Wednesday 6 November 2013

The Truth About Ourselves

marknelza
Mark Nel
I learned a wonderful lesson in humility yesterday. It made me realise that even though we may like to convince ourselves that we do not think of ourselves as ‘better’ or ‘different’ to other people, we actually subconsciously do. It also made me realise that many of us really have no real understanding of just how others may feel about their circumstances.

I went shopping with my wife at a Macro store, which is a large chain of stores in South Africa. Of course we have to take with us my portable oxygen machine plus the wheelchair for me to get around. I literally cannot walk for more than 30 to 60 metres without ending up gasping for air, even with the oxygen machine.

My wife is a real saint in letting me accompany her shopping. This is because even in the wheelchair I cannot propel myself more than a short distance before I am also out of breath, gasping for air. So Greir needs to push me in the wheelchair, which makes shopping a real challenge because what does one do with the shopping trolley.

Well we actually have the trolley situation figured out. We do it in relays. Trolley gets left a few aisles further along from where we start browsing. Then Greir pushes me in the wheelchair and we browse the aisles. Anything we decide to buy goes onto my lap until my lap is too full for anymore. Then Greir takes the items from my lap to the trolley. As we progress through the shop the trolley is moved to the next convenient location ahead of us and left there for us to repeat the process.

The most frustrating thing about this process is that, believe it or not, sometimes people actually unpack the trolley and take the trolley. This is presumably because they cannot be bothered going to the front of the shop to fetch their own trolley as we did. That then results in us having to start shopping from the beginning again.

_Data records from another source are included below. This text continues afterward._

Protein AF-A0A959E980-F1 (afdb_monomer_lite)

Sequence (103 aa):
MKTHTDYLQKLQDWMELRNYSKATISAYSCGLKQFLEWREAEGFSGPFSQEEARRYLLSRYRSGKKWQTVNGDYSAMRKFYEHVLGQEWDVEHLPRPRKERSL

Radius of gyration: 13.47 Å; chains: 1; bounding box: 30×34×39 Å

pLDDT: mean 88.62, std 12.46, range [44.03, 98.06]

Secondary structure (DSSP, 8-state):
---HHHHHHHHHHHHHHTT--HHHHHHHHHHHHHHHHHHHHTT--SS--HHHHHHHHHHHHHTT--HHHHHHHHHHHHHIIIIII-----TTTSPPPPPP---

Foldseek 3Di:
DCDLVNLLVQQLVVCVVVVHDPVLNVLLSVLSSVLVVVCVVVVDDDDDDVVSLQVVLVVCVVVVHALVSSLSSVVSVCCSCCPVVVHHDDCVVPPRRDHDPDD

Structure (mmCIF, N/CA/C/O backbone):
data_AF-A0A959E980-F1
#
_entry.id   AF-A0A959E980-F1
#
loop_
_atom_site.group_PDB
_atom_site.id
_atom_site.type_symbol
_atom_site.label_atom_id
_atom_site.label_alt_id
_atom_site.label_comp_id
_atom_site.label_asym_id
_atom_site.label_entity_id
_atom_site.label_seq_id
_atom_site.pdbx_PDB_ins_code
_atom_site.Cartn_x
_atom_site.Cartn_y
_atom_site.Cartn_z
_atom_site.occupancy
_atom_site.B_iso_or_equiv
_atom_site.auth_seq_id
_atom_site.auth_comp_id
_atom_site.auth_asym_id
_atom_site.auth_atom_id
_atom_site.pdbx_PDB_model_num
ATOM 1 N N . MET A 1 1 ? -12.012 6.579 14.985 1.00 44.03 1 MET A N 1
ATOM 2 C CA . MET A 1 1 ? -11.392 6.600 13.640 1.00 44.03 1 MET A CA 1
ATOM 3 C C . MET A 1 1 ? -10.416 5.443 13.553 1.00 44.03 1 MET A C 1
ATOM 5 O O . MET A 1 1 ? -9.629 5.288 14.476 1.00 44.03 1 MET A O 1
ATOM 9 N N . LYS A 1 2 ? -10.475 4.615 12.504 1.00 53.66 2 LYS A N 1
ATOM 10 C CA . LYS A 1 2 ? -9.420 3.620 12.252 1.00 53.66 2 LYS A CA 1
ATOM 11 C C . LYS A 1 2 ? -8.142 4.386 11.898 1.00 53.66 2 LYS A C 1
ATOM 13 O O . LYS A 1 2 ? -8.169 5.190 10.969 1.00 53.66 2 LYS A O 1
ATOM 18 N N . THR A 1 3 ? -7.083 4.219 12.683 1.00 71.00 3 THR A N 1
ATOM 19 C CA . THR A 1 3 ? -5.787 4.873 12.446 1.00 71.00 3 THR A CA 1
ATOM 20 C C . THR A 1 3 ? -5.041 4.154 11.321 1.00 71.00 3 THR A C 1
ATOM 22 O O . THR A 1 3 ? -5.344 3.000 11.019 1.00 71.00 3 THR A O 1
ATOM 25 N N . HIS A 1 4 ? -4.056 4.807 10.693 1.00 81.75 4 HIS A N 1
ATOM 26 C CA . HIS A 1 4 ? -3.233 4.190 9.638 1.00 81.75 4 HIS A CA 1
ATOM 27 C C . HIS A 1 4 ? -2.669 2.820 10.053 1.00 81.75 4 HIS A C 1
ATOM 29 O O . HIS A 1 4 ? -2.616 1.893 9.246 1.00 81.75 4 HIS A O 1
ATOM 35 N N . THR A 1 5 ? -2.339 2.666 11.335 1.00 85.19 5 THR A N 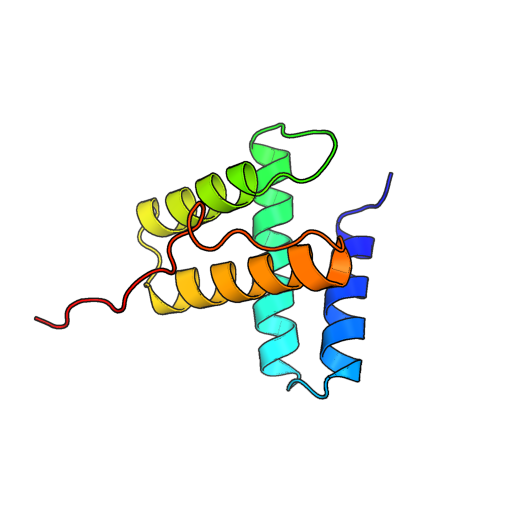1
ATOM 36 C CA . THR A 1 5 ? -1.859 1.421 11.938 1.00 85.19 5 THR A CA 1
ATOM 37 C C . THR A 1 5 ? -2.860 0.262 11.831 1.00 85.19 5 THR A C 1
ATOM 39 O O . THR A 1 5 ? -2.442 -0.857 11.552 1.00 85.19 5 THR A O 1
ATOM 42 N N . ASP A 1 6 ? -4.169 0.506 11.978 1.00 92.56 6 ASP A N 1
ATOM 43 C CA . ASP A 1 6 ? -5.203 -0.545 11.892 1.00 92.56 6 ASP A CA 1
ATOM 44 C C . ASP A 1 6 ? -5.289 -1.140 10.477 1.00 92.56 6 ASP A C 1
ATOM 46 O O . ASP A 1 6 ? -5.356 -2.356 10.300 1.00 92.56 6 ASP A O 1
ATOM 50 N N . TYR A 1 7 ? -5.225 -0.295 9.445 1.00 94.62 7 TYR A N 1
ATOM 51 C CA . TYR A 1 7 ? -5.245 -0.760 8.055 1.00 94.62 7 TYR A CA 1
ATOM 52 C C . TYR A 1 7 ? -3.970 -1.507 7.662 1.00 94.62 7 TYR A C 1
ATOM 54 O O . TYR A 1 7 ? -4.040 -2.505 6.942 1.00 94.62 7 TYR A O 1
ATOM 62 N N . LEU A 1 8 ? -2.816 -1.053 8.157 1.00 95.56 8 LEU A N 1
ATOM 63 C CA . LEU A 1 8 ? -1.543 -1.734 7.939 1.00 95.56 8 LEU A CA 1
ATOM 64 C C . LEU A 1 8 ? -1.523 -3.114 8.590 1.00 95.56 8 LEU A C 1
ATOM 66 O O . LEU A 1 8 ? -1.050 -4.059 7.962 1.00 95.56 8 LEU A O 1
ATOM 70 N N . GLN A 1 9 ? -2.035 -3.247 9.815 1.00 96.50 9 GLN A N 1
ATOM 71 C CA . GLN A 1 9 ? -2.082 -4.542 10.489 1.00 96.50 9 GLN A CA 1
ATOM 72 C C . GLN 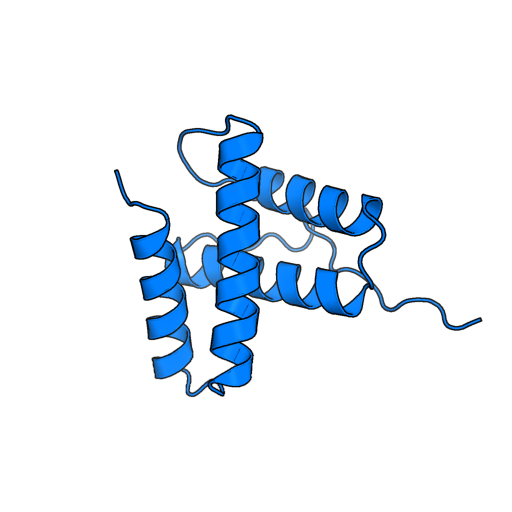A 1 9 ? -2.996 -5.516 9.741 1.00 96.50 9 GLN A C 1
ATOM 74 O O . GLN A 1 9 ? -2.581 -6.621 9.424 1.00 96.50 9 GLN A O 1
ATOM 79 N N . LYS A 1 10 ? -4.188 -5.071 9.328 1.00 96.81 10 LYS A N 1
ATOM 80 C CA . LYS A 1 10 ? -5.129 -5.909 8.564 1.00 96.81 10 LYS A CA 1
ATOM 81 C C . LYS A 1 10 ? -4.558 -6.418 7.248 1.00 96.81 10 LYS A C 1
ATOM 83 O O . LYS A 1 1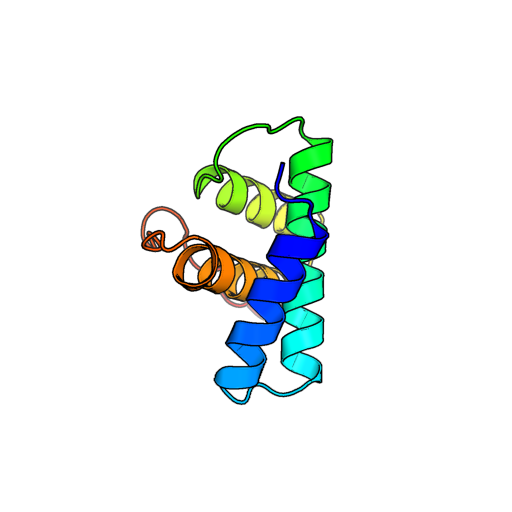0 ? -4.801 -7.566 6.882 1.00 96.81 10 LYS A O 1
ATOM 88 N N . LEU A 1 11 ? -3.811 -5.578 6.527 1.00 97.25 11 LEU A N 1
ATOM 89 C CA . LEU A 1 11 ? -3.141 -6.018 5.306 1.00 97.25 11 LEU A CA 1
ATOM 90 C C . LEU A 1 11 ? -2.057 -7.058 5.620 1.00 97.25 11 LEU A C 1
ATOM 92 O O . LEU A 1 11 ? -1.975 -8.063 4.917 1.00 97.25 11 LEU A O 1
ATOM 96 N N . GLN A 1 12 ? -1.248 -6.827 6.658 1.00 97.69 12 GLN A N 1
ATOM 97 C CA . GLN A 1 12 ? -0.208 -7.765 7.088 1.00 97.69 12 GLN A CA 1
ATOM 98 C C . GLN A 1 12 ? -0.806 -9.117 7.484 1.00 97.69 12 GLN A C 1
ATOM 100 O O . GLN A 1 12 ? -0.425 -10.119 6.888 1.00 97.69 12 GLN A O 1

At the end of the shopping Greir will generally park me in my wheelchair near the exit. There I then wait for her while she goes through the till to pay.

Yesterday, as I sat relaxing outside the exit in the cool breeze, watching people passing by, a sweet old lady came up to me and offered me money. She believed that I was a beggar. I had to explain to her that I was merely waiting for my wife who was paying for our shopping. She was obviously terribly embarrassed and I did my very best to assure her that I was not offended, which I really was not. I thanked her for being considerate enough to want to help someone who she perceived was in need of help. It really was very kind of her.

I however then suddenly began to feel exceptionally awkward and, to be entirely honest, terribly embarrassed about sitting outside that shop. I did not like the idea that anyone may be looking at me and thinking of me as a charity case. I no longer wanted to make eye contact with the people passing by. I hauled out my iPhone in the hope that it would at least be a clear sign to all passing me by that I was not a beggar.

This episode had a profound effect on me. It made me realise two things:

The first is that I have never truly understood what people feel like when they are forced into a situation of having to beg for money. It is too easy to be judgemental about them being lazy and goodness knows what else we may say about beggars. The truth is that we have absolutely no idea of just how humiliating the experience can be and we simply should not judge. Instead we should as a rule treat that person with the greatest of respect and sensitivity. Perhaps more so than someone who is not in that position?

The second lesson is that we should remember that we are in reality no different to the next person. Just a minor change in the scenario - my wife leaving me alone outside that shop - had suddenly made me appear to other people as no different to any other beggar, at any other shopping centre. Thereby illustrating just how similar we all really are and how it is only our circumstances that make us different to other people.